Monday, March 8, 2010

Hurt

Miserable.  I don't deserve to be miserable.  This has been my mantra over the past several weeks.

I was stopped dead in my tracks shortly after my last post.  I went to therapy, minding my own business like I always do, and my therapist told me he had a possible solution for handling my vices.  Or addictions as they should be more accurately described.

REHAB

Are you fucking kidding me?  Turns out he wasn't.  And that was a sobering moment.  To come to the point in my life where I'm told that I am essentially out of control and I need to be locked up to gain control is probably enough to get most anyone's attention. 

I am all about control so coming to the reality that control is not something in my arsenal; well, that one is a tough one for me.  I came here and had nothing to say.  Perhaps out of embarrassment.  Perhaps out of fear.  Perhaps I was wordless.  And so I was quiet.

Back to the rehab thing; I used my daughter as a reason... excuse... and asked for a month to get my shit together.  I then went home, armed with a list written by my therapist for my husband.  And I actually gave the list to him and did a lot of explaining.

I've left my husband in the dark about a lot.  Especially when it comes to the food and cutting problems.  When I told him that I still cut his response was, "but that's what fucked up people do". 

I met his remark with a smile and a raised eyebrow and said, "yeah".

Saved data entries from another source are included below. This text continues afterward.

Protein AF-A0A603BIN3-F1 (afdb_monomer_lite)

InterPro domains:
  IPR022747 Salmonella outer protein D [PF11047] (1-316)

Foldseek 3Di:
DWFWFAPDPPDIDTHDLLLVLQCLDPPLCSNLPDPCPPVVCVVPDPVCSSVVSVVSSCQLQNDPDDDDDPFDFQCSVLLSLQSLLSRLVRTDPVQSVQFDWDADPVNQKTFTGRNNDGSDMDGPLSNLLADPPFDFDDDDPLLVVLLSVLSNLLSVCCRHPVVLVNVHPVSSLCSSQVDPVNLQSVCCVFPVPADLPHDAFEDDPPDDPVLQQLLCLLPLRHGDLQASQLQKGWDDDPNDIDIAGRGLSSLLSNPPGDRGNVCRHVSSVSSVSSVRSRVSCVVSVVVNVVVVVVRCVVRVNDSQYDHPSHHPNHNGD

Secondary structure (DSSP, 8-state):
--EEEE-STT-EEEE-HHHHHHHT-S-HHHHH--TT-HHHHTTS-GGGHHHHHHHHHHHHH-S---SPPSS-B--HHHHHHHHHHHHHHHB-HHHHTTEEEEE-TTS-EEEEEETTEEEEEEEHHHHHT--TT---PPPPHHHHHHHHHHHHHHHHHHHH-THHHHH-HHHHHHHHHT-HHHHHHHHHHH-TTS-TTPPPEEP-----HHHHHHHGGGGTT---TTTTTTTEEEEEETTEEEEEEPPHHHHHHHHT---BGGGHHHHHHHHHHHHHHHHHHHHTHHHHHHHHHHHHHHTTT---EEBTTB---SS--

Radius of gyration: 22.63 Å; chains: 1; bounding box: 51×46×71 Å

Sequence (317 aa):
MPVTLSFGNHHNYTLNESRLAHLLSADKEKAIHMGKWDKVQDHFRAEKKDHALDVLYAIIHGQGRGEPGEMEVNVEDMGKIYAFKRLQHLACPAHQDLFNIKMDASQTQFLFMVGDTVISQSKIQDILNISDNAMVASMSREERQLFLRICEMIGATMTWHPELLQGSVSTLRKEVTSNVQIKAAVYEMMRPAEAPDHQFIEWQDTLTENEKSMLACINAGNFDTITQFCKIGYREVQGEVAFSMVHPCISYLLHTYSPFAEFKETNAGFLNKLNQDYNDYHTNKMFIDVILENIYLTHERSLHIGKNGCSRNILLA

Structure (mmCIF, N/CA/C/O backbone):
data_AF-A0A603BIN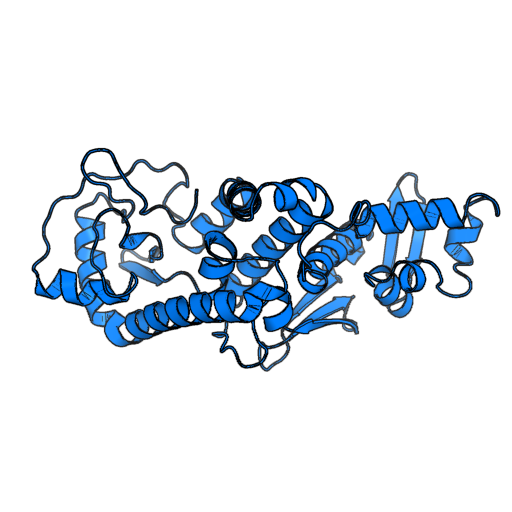3-F1
#
_entry.id   AF-A0A603BIN3-F1
#
loop_
_atom_site.group_PDB
_atom_site.id
_atom_site.type_symbol
_atom_site.label_atom_id
_atom_site.label_alt_id
_atom_site.label_comp_id
_atom_site.label_asym_id
_atom_site.label_entity_id
_atom_site.label_seq_id
_atom_site.pdbx_PDB_ins_code
_atom_site.Cartn_x
_atom_site.Cartn_y
_atom_site.Cartn_z
_atom_site.occupancy
_atom_site.B_iso_or_equiv
_atom_site.auth_seq_id
_atom_site.auth_comp_id
_atom_site.auth_asym_id
_atom_site.auth_atom_id
_atom_site.pdbx_PDB_model_num
ATOM 1 N N . MET A 1 1 ? 21.151 -15.759 -16.822 1.00 70.12 1 MET A N 1
ATOM 2 C CA . MET A 1 1 ? 20.086 -16.384 -17.613 1.00 70.12 1 MET A CA 1
ATOM 3 C C . MET A 1 1 ? 19.384 -15.336 -18.464 1.00 70.12 1 MET A C 1
ATOM 5 O O . MET A 1 1 ? 18.870 -14.363 -17.924 1.00 70.12 1 MET A O 1
ATOM 9 N N . PRO A 1 2 ? 19.374 -15.504 -19.792 1.00 79.31 2 PRO A N 1
ATOM 10 C CA . PRO A 1 2 ? 18.749 -14.529 -20.665 1.00 79.31 2 PRO A CA 1
ATOM 11 C C . PRO A 1 2 ? 17.214 -14.634 -20.625 1.00 79.31 2 PRO A C 1
ATOM 13 O O . PRO A 1 2 ? 16.666 -15.731 -20.556 1.00 79.31 2 PRO A O 1
ATOM 16 N N . VAL A 1 3 ? 16.530 -13.493 -20.698 1.00 80.94 3 VAL A N 1
ATOM 17 C CA . VAL A 1 3 ? 15.067 -13.381 -20.726 1.00 80.94 3 VAL A CA 1
ATOM 18 C C . VAL A 1 3 ? 14.608 -12.971 -22.110 1.00 80.94 3 VAL A C 1
ATOM 20 O O . VAL A 1 3 ? 15.116 -12.015 -22.693 1.00 80.94 3 VAL A O 1
ATOM 23 N N . THR A 1 4 ? 13.598 -13.663 -22.619 1.00 81.44 4 THR A N 1
ATOM 24 C CA . THR A 1 4 ? 12.912 -13.279 -23.853 1.00 81.44 4 THR A CA 1
ATOM 25 C C . THR A 1 4 ? 11.761 -12.316 -23.565 1.00 81.44 4 THR A C 1
ATOM 27 O O . THR A 1 4 ? 10.825 -12.677 -22.853 1.00 81.44 4 THR A O 1
ATOM 30 N N . LEU A 1 5 ? 11.835 -11.111 -24.133 1.00 79.00 5 LEU A N 1
ATOM 31 C CA . LEU A 1 5 ? 10.734 -10.153 -24.226 1.00 79.00 5 LEU A CA 1
ATOM 32 C C . LEU A 1 5 ? 9.906 -10.421 -25.490 1.00 79.00 5 LEU A C 1
ATOM 34 O O . LEU A 1 5 ? 10.480 -10.707 -26.539 1.00 79.00 5 LEU A O 1
ATOM 38 N N . SER A 1 6 ? 8.584 -10.304 -25.404 1.00 77.25 6 SER A N 1
ATOM 39 C CA . SER A 1 6 ? 7.621 -10.505 -26.488 1.00 77.25 6 SER A CA 1
ATOM 40 C C . SER A 1 6 ? 6.896 -9.196 -26.796 1.00 77.25 6 SER A C 1
ATOM 42 O O . SER A 1 6 ? 6.172 -8.673 -25.954 1.00 77.25 6 SER A O 1
ATOM 44 N N . PHE A 1 7 ? 7.026 -8.706 -28.030 1.00 68.88 7 PHE A N 1
ATOM 45 C CA . PHE A 1 7 ? 6.393 -7.459 -28.491 1.00 68.88 7 PHE A CA 1
ATOM 46 C C . PHE A 1 7 ? 5.189 -7.697 -29.418 1.00 68.88 7 PHE A C 1
ATOM 48 O O . PHE A 1 7 ? 4.748 -6.790 -30.121 1.00 68.88 7 PHE A O 1
ATOM 55 N N . GLY A 1 8 ? 4.646 -8.920 -29.424 1.00 62.53 8 GLY A N 1
ATOM 56 C CA . GLY A 1 8 ? 3.551 -9.324 -30.311 1.00 62.53 8 GLY A CA 1
ATOM 57 C C . GLY A 1 8 ? 4.027 -9.740 -31.709 1.00 62.53 8 GLY A C 1
ATOM 58 O O . GLY A 1 8 ? 5.200 -9.610 -32.058 1.00 62.53 8 GLY A O 1
ATOM 59 N N . ASN A 1 9 ? 3.122 -10.307 -32.515 1.00 61.75 9 ASN A N 1
ATOM 60 C CA . ASN A 1 9 ? 3.393 -10.756 -33.892 1.00 61.75 9 ASN A CA 1
ATOM 61 C C . ASN A 1 9 ? 4.650 -11.643 -34.040 1.00 61.75 9 ASN A C 1
ATOM 63 O O . ASN A 1 9 ? 5.396 -11.490 -35.002 1.00 61.75 9 ASN A O 1
ATOM 67 N N . HIS A 1 10 ? 4.919 -12.535 -33.078 1.00 61.03 10 HIS A N 1
ATOM 68 C CA . HIS A 1 10 ? 6.111 -13.405 -33.023 1.00 61.03 10 HIS A CA 1
ATOM 69 C C . HIS A 1 10 ? 7.473 -12.686 -32.942 1.00 61.03 10 HIS A C 1
ATOM 71 O O . HIS A 1 10 ? 8.512 -13.321 -33.127 1.00 61.03 10 HIS A O 1
ATOM 77 N N . HIS A 1 11 ? 7.498 -11.389 -32.625 1.00 67.62 11 HIS A N 1
ATOM 78 C CA . HIS A 1 11 ? 8.741 -10.648 -32.421 1.00 67.62 11 HIS A CA 1
ATOM 79 C C . HIS A 1 11 ? 9.202 -10.809 -30.970 1.00 67.62 11 HIS A C 1
ATOM 81 O O . HIS A 1 11 ? 8.658 -10.196 -30.048 1.00 67.62 11 HIS A O 1
ATOM 87 N N . ASN A 1 12 ? 10.210 -11.661 -30.792 1.00 72.06 12 ASN A N 1
ATOM 88 C CA . ASN A 1 12 ? 10.775 -12.037 -29.504 1.00 72.06 12 ASN A CA 1
ATOM 89 C C . ASN A 1 12 ? 12.244 -11.613 -29.422 1.00 72.06 12 ASN A C 1
ATOM 91 O O . ASN A 1 12 ? 13.013 -11.877 -30.346 1.00 72.06 12 ASN A O 1
ATOM 95 N N . TYR A 1 13 ? 12.658 -11.027 -28.298 1.00 73.50 13 TYR A N 1
ATOM 96 C CA . TYR A 1 13 ? 14.035 -10.581 -28.093 1.00 73.50 13 TYR A CA 1
ATOM 97 C C . TYR A 1 13 ? 14.613 -11.099 -26.798 1.00 73.50 13 TYR A C 1
ATOM 99 O O . TYR A 1 13 ? 14.139 -10.795 -25.708 1.00 73.50 13 TYR A O 1
ATOM 107 N N . THR A 1 14 ? 15.695 -11.847 -26.933 1.00 78.31 14 THR A N 1
ATOM 108 C CA . THR A 1 14 ? 16.419 -12.416 -25.808 1.00 78.31 14 THR A CA 1
ATOM 109 C C . THR A 1 14 ? 17.471 -11.424 -25.314 1.00 78.31 14 THR A C 1
ATOM 111 O O . THR A 1 14 ? 18.446 -11.130 -26.010 1.00 78.31 14 THR A O 1
ATOM 114 N N . LEU A 1 15 ? 17.261 -10.899 -24.110 1.00 78.31 15 LEU A N 1
ATOM 115 C CA . LEU A 1 15 ? 18.126 -9.946 -23.423 1.00 78.31 15 LEU A CA 1
ATOM 116 C C . LEU A 1 15 ? 18.819 -10.617 -22.237 1.00 78.31 15 LEU A C 1
ATOM 118 O O . LEU A 1 15 ? 18.271 -11.518 -21.613 1.00 78.31 15 LEU A O 1
ATOM 122 N N . ASN A 1 16 ? 20.034 -10.176 -21.922 1.00 82.94 16 ASN A N 1
ATOM 123 C CA . ASN A 1 16 ? 20.715 -10.558 -20.687 1.00 82.94 16 ASN A CA 1
ATOM 124 C C . ASN A 1 16 ? 20.415 -9.546 -19.568 1.00 82.94 16 ASN A C 1
ATOM 126 O O . ASN A 1 16 ? 19.819 -8.494 -19.795 1.00 82.94 16 ASN A O 1
ATOM 130 N N . GLU A 1 17 ? 20.865 -9.856 -18.362 1.00 81.44 17 GLU A N 1
ATOM 131 C CA . GLU A 1 17 ? 20.575 -9.096 -17.147 1.00 81.44 17 GLU A CA 1
ATOM 132 C C . GLU A 1 17 ? 21.136 -7.677 -17.180 1.00 81.44 17 GLU A C 1
ATOM 134 O O . GLU A 1 17 ? 20.460 -6.748 -16.752 1.00 81.44 17 GLU A O 1
ATOM 139 N N . SER A 1 18 ? 22.325 -7.485 -17.761 1.00 81.12 18 SER A N 1
ATOM 140 C CA . SER A 1 18 ? 22.892 -6.148 -17.967 1.00 81.12 18 SER A CA 1
ATOM 141 C C . SER A 1 18 ? 21.968 -5.289 -18.839 1.00 81.12 18 SER A C 1
ATOM 143 O O . SER A 1 18 ? 21.665 -4.157 -18.478 1.00 81.12 18 SER A O 1
ATOM 145 N N . ARG A 1 19 ? 21.427 -5.835 -19.937 1.00 78.50 19 ARG A N 1
ATOM 146 C CA . ARG A 1 19 ? 20.464 -5.116 -20.790 1.00 78.50 19 ARG A CA 1
ATOM 147 C C . ARG A 1 19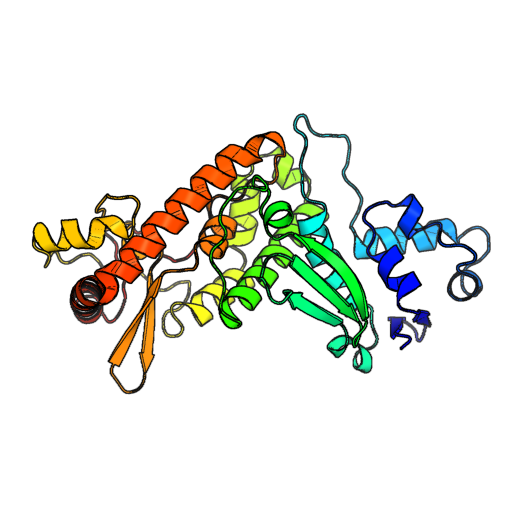 ? 19.158 -4.791 -20.077 1.00 78.50 19 ARG A C 1
ATOM 149 O O . ARG A 1 19 ? 18.633 -3.698 -20.254 1.00 78.50 19 ARG A O 1
ATOM 156 N N . LEU A 1 20 ? 18.663 -5.698 -19.240 1.00 81.50 20 LEU A N 1
ATOM 157 C CA . LEU A 1 20 ? 17.475 -5.442 -18.422 1.00 81.50 20 LEU A CA 1
ATOM 158 C C . LEU A 1 20 ? 17.729 -4.354 -17.366 1.00 81.50 20 LEU A C 1
ATOM 160 O O . LEU A 1 20 ? 16.880 -3.489 -17.182 1.00 81.50 20 LEU A O 1
ATOM 164 N N . ALA A 1 21 ? 18.903 -4.350 -16.725 1.00 82.00 21 ALA A N 1
ATOM 165 C CA . ALA A 1 21 ? 19.296 -3.329 -15.750 1.00 82.00 21 ALA A CA 1
ATOM 166 C C . ALA A 1 21 ? 19.332 -1.922 -16.366 1.00 82.00 21 ALA A C 1
ATOM 168 O O . ALA A 1 21 ? 18.879 -0.955 -15.760 1.00 82.00 21 ALA A O 1
ATOM 169 N N . HIS A 1 22 ? 19.839 -1.812 -17.591 1.00 82.62 22 HIS A N 1
ATOM 170 C CA . HIS A 1 22 ? 19.834 -0.558 -18.334 1.00 82.62 22 HIS A CA 1
ATOM 171 C C . HIS A 1 22 ? 18.425 -0.137 -18.767 1.00 82.62 22 HIS A C 1
ATOM 173 O O . HIS A 1 22 ? 18.087 1.025 -18.585 1.00 82.62 22 HIS A O 1
ATOM 179 N N . LEU A 1 23 ? 17.580 -1.052 -19.265 1.00 81.44 23 LEU A N 1
ATOM 180 C CA . LEU A 1 23 ? 16.178 -0.732 -19.584 1.00 81.44 23 LEU A CA 1
ATOM 181 C C . LEU A 1 23 ? 15.398 -0.220 -18.365 1.00 81.44 23 LEU A C 1
ATOM 183 O O . LEU A 1 23 ? 14.496 0.597 -18.516 1.00 81.44 23 LEU A O 1
ATOM 187 N N . LEU A 1 24 ? 15.745 -0.692 -17.167 1.00 84.50 24 LEU A N 1
ATOM 188 C CA . LEU A 1 24 ? 15.147 -0.252 -15.907 1.00 84.50 24 LEU A CA 1
ATOM 189 C C . LEU A 1 24 ? 15.676 1.114 -15.422 1.00 84.50 24 LEU A C 1
ATOM 191 O O . LEU A 1 24 ? 15.134 1.673 -14.472 1.00 84.50 24 LEU A O 1
ATOM 195 N N . SER A 1 25 ? 16.721 1.664 -16.045 1.00 81.12 25 SER A N 1
ATOM 196 C CA . SER A 1 25 ? 17.271 2.978 -15.697 1.00 81.12 25 SER A CA 1
ATOM 197 C C . SER A 1 25 ? 16.285 4.099 -16.028 1.00 81.12 25 SER A C 1
ATOM 199 O O . SER A 1 25 ? 15.786 4.159 -17.149 1.00 81.12 25 SER A O 1
ATOM 201 N N . ALA A 1 26 ? 16.062 5.016 -15.083 1.00 78.25 26 ALA A N 1
ATOM 202 C CA . ALA A 1 26 ? 15.279 6.235 -15.312 1.00 78.25 26 ALA A CA 1
ATOM 203 C C . ALA A 1 26 ? 16.036 7.282 -16.152 1.00 78.25 26 ALA A C 1
ATOM 205 O O . ALA A 1 26 ? 15.433 8.176 -16.736 1.00 78.25 26 ALA A O 1
ATOM 206 N N . ASP A 1 27 ? 17.365 7.180 -16.232 1.00 79.38 27 ASP A N 1
ATOM 207 C CA . ASP A 1 27 ? 18.155 7.948 -17.192 1.00 79.38 27 ASP A CA 1
ATOM 208 C C . ASP A 1 27 ? 17.904 7.402 -18.605 1.00 79.38 27 ASP A C 1
ATOM 210 O O . ASP A 1 27 ? 18.324 6.287 -18.941 1.00 79.38 27 ASP A O 1
ATOM 214 N N . LYS A 1 28 ? 17.218 8.214 -19.418 1.00 76.75 28 LYS A N 1
ATOM 215 C CA . LYS A 1 28 ? 16.859 7.907 -20.803 1.00 76.75 28 LYS A CA 1
ATOM 216 C C . LYS A 1 28 ? 18.087 7.644 -21.672 1.00 76.75 28 LYS A C 1
ATOM 218 O O . LYS A 1 28 ? 18.056 6.704 -22.464 1.00 76.75 28 LYS A O 1
ATOM 223 N N . GLU A 1 29 ? 19.166 8.412 -21.520 1.00 74.81 29 GLU A N 1
ATOM 224 C CA . GLU A 1 29 ? 20.391 8.174 -22.288 1.00 74.81 29 GLU A CA 1
ATOM 225 C C . GLU A 1 29 ? 20.991 6.824 -21.910 1.00 74.81 29 GLU A C 1
ATOM 227 O O . GLU A 1 29 ? 21.304 6.022 -22.784 1.00 74.81 29 GLU A O 1
ATOM 232 N N . LYS A 1 30 ? 21.058 6.502 -20.618 1.00 74.44 30 LYS A N 1
ATOM 233 C CA . LYS A 1 30 ? 21.558 5.200 -20.153 1.00 74.44 30 LYS A CA 1
ATOM 234 C C . LYS A 1 30 ? 20.664 4.019 -20.556 1.00 74.44 30 LYS A C 1
ATOM 236 O O . LYS A 1 30 ? 21.187 2.918 -20.766 1.00 74.44 30 LYS A O 1
ATOM 241 N N . ALA A 1 31 ? 19.351 4.227 -20.655 1.00 68.06 31 ALA A N 1
ATOM 242 C CA . ALA A 1 31 ? 18.380 3.211 -21.059 1.00 68.06 31 ALA A CA 1
ATOM 243 C C . ALA A 1 31 ? 18.365 2.959 -22.577 1.00 68.06 31 ALA A C 1
ATOM 245 O O . ALA A 1 31 ? 18.163 1.822 -23.006 1.00 68.06 31 ALA A O 1
ATOM 246 N N . ILE A 1 32 ? 18.601 3.998 -23.385 1.00 67.31 32 ILE A N 1
ATOM 247 C CA . ILE A 1 32 ? 18.552 3.946 -24.856 1.00 67.31 32 ILE A CA 1
ATOM 248 C C . ILE A 1 32 ? 19.940 3.707 -25.466 1.00 67.31 32 ILE A C 1
ATOM 250 O O . ILE A 1 32 ? 20.083 2.896 -26.383 1.00 67.31 32 ILE A O 1
ATOM 254 N N . HIS A 1 33 ? 20.988 4.348 -24.945 1.00 64.12 33 HIS A N 1
ATOM 255 C CA . HIS A 1 33 ? 22.365 4.253 -25.443 1.00 64.12 33 HIS A CA 1
ATOM 256 C C . HIS A 1 33 ? 23.145 3.113 -24.791 1.00 64.12 33 HIS A C 1
ATOM 258 O O . HIS A 1 33 ? 24.267 3.255 -24.304 1.00 64.12 33 HIS A O 1
ATOM 264 N N . MET A 1 34 ? 22.565 1.922 -24.853 1.00 55.22 34 MET A N 1
ATOM 265 C CA . MET A 1 34 ? 23.318 0.696 -24.663 1.00 55.22 34 MET A CA 1
ATOM 266 C C . MET A 1 34 ? 24.094 0.399 -25.941 1.00 55.22 34 MET A C 1
ATOM 268 O O . MET A 1 34 ? 23.491 0.239 -27.003 1.00 55.22 34 MET A O 1
ATOM 272 N N . GLY A 1 35 ? 25.425 0.313 -25.860 1.00 53.34 35 GLY A N 1
ATOM 273 C CA . GLY A 1 35 ? 26.261 -0.052 -27.004 1.00 53.34 35 GLY A CA 1
ATOM 274 C C . GLY A 1 35 ? 25.661 -1.214 -27.806 1.00 53.34 35 GLY A C 1
ATOM 275 O O . GLY A 1 35 ? 25.198 -2.192 -27.221 1.00 53.34 35 GLY A O 1
ATOM 276 N N . LYS A 1 36 ? 25.635 -1.058 -29.138 1.00 46.38 36 LYS A N 1
ATOM 277 C CA . LYS A 1 36 ? 25.139 -2.024 -30.129 1.00 46.38 36 LYS A CA 1
ATOM 278 C C . LYS A 1 36 ? 24.019 -2.925 -29.592 1.00 46.38 36 LYS A C 1
ATOM 280 O O . LYS A 1 36 ? 24.185 -4.117 -29.303 1.00 46.38 36 LYS A O 1
ATOM 285 N N . TRP A 1 37 ? 22.827 -2.342 -29.531 1.00 58.44 37 TRP A N 1
ATOM 286 C CA . TRP A 1 37 ? 21.527 -3.013 -29.456 1.00 58.44 37 TRP A CA 1
ATOM 287 C C . TRP A 1 37 ? 21.259 -3.863 -30.726 1.00 58.44 37 TRP A C 1
ATOM 289 O O . TRP A 1 37 ? 20.126 -3.937 -31.195 1.00 58.44 37 TRP A O 1
ATOM 299 N N . ASP A 1 38 ? 22.306 -4.497 -31.283 1.00 53.81 38 ASP A N 1
ATOM 300 C CA . ASP A 1 38 ? 22.398 -5.056 -32.637 1.00 53.81 38 ASP A CA 1
ATOM 301 C C . ASP A 1 38 ? 21.171 -5.916 -32.945 1.00 53.81 38 ASP A C 1
ATOM 303 O O . ASP A 1 38 ? 20.470 -5.667 -33.910 1.00 53.81 38 ASP A O 1
ATOM 307 N N . LYS A 1 39 ? 20.780 -6.808 -32.031 1.00 53.91 39 LYS A N 1
ATOM 308 C CA . LYS A 1 39 ? 19.708 -7.781 -32.292 1.00 53.91 39 LYS A CA 1
ATOM 309 C C . LYS A 1 39 ? 18.284 -7.231 -32.331 1.00 53.91 39 LYS A C 1
ATOM 311 O O . LYS A 1 39 ? 17.450 -7.822 -32.996 1.00 53.91 39 LYS A O 1
ATOM 316 N N . VAL A 1 40 ? 17.963 -6.168 -31.596 1.00 54.62 40 VAL A N 1
ATOM 317 C CA . VAL A 1 40 ? 16.626 -5.544 -31.698 1.00 54.62 40 VAL A CA 1
ATOM 318 C C . VAL A 1 40 ? 16.640 -4.526 -32.829 1.00 54.62 40 VAL A C 1
ATOM 320 O O . VAL A 1 40 ? 15.685 -4.430 -33.590 1.00 54.62 40 VAL A O 1
ATOM 323 N N . GLN A 1 41 ? 17.763 -3.823 -32.987 1.00 52.53 41 GLN A N 1
ATOM 324 C CA . GLN A 1 41 ? 18.012 -2.918 -34.096 1.00 52.53 41 GLN A CA 1
ATOM 325 C C . GLN A 1 41 ? 17.954 -3.615 -35.464 1.00 52.53 41 GLN A C 1
ATOM 327 O O . GLN A 1 41 ? 17.547 -2.970 -36.418 1.00 52.53 41 GLN A O 1
ATOM 332 N N . ASP A 1 42 ? 18.302 -4.896 -35.583 1.00 61.19 42 ASP A N 1
ATOM 333 C CA . ASP A 1 42 ? 18.265 -5.643 -36.853 1.00 61.19 42 ASP A CA 1
ATOM 334 C C . ASP A 1 42 ? 16.852 -5.791 -37.448 1.00 61.19 42 ASP A C 1
ATOM 336 O O . ASP A 1 42 ? 16.703 -6.002 -38.651 1.00 61.19 42 ASP A O 1
ATOM 340 N N . HIS A 1 43 ? 15.805 -5.629 -36.634 1.00 63.03 43 HIS A N 1
ATOM 341 C CA . HIS A 1 43 ? 14.409 -5.694 -37.081 1.00 63.03 43 HIS A CA 1
ATOM 342 C C . HIS A 1 43 ? 13.811 -4.323 -37.421 1.00 63.03 43 HIS A C 1
ATOM 344 O O . HIS A 1 43 ? 12.725 -4.247 -37.998 1.00 63.03 43 HIS A O 1
ATOM 350 N N . PHE A 1 44 ? 14.517 -3.235 -37.104 1.00 64.19 44 PHE A N 1
ATOM 351 C CA . PHE A 1 44 ? 14.115 -1.878 -37.453 1.00 64.19 44 PHE A CA 1
ATOM 352 C C . PHE A 1 44 ? 15.081 -1.308 -38.490 1.00 64.19 44 PHE A C 1
ATOM 354 O O . PHE A 1 44 ? 16.300 -1.442 -38.392 1.00 64.19 44 PHE A O 1
ATOM 361 N N . ARG A 1 45 ? 14.544 -0.614 -39.499 1.00 59.31 45 ARG A N 1
ATOM 362 C CA . ARG A 1 45 ? 15.389 0.143 -40.437 1.00 59.31 45 ARG A CA 1
ATOM 363 C C . ARG A 1 45 ? 16.294 1.092 -39.656 1.00 59.31 45 ARG A C 1
ATOM 365 O O . ARG A 1 45 ? 15.861 1.631 -38.640 1.00 59.31 45 ARG A O 1
ATOM 372 N N . ALA A 1 46 ? 17.518 1.317 -40.139 1.00 63.50 46 ALA A N 1
ATOM 373 C CA . ALA A 1 46 ? 18.511 2.158 -39.464 1.00 63.50 46 ALA A CA 1
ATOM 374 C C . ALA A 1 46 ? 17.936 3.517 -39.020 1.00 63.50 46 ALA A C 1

So I'm doing what fucked up people do.  I'm talking; not in my head but with audible words for real humans to hear.  I'm trying to express my feelings better.  I'm being honest about my habits.  And I'm letting people help me.  All novel concepts. 

To keep busy, I'm also quilting and sewing everything in my path.  I made two quilts in a week.  My husband is worried that he is going to wake up and find himself quilted to the bed.  I told him that if it keeps me sober then perhaps he should pick out some fabrics that he likes.

I'm doing better.  I am thinking before I eat, drink, or hurt myself. 

And politely speaking, really all of this has just been one form or another of hurting myself.  Impolitely, I have been self-destructing or fucking myself up.  Whatever it is, I don't deserve it. 

I've been hurt enough.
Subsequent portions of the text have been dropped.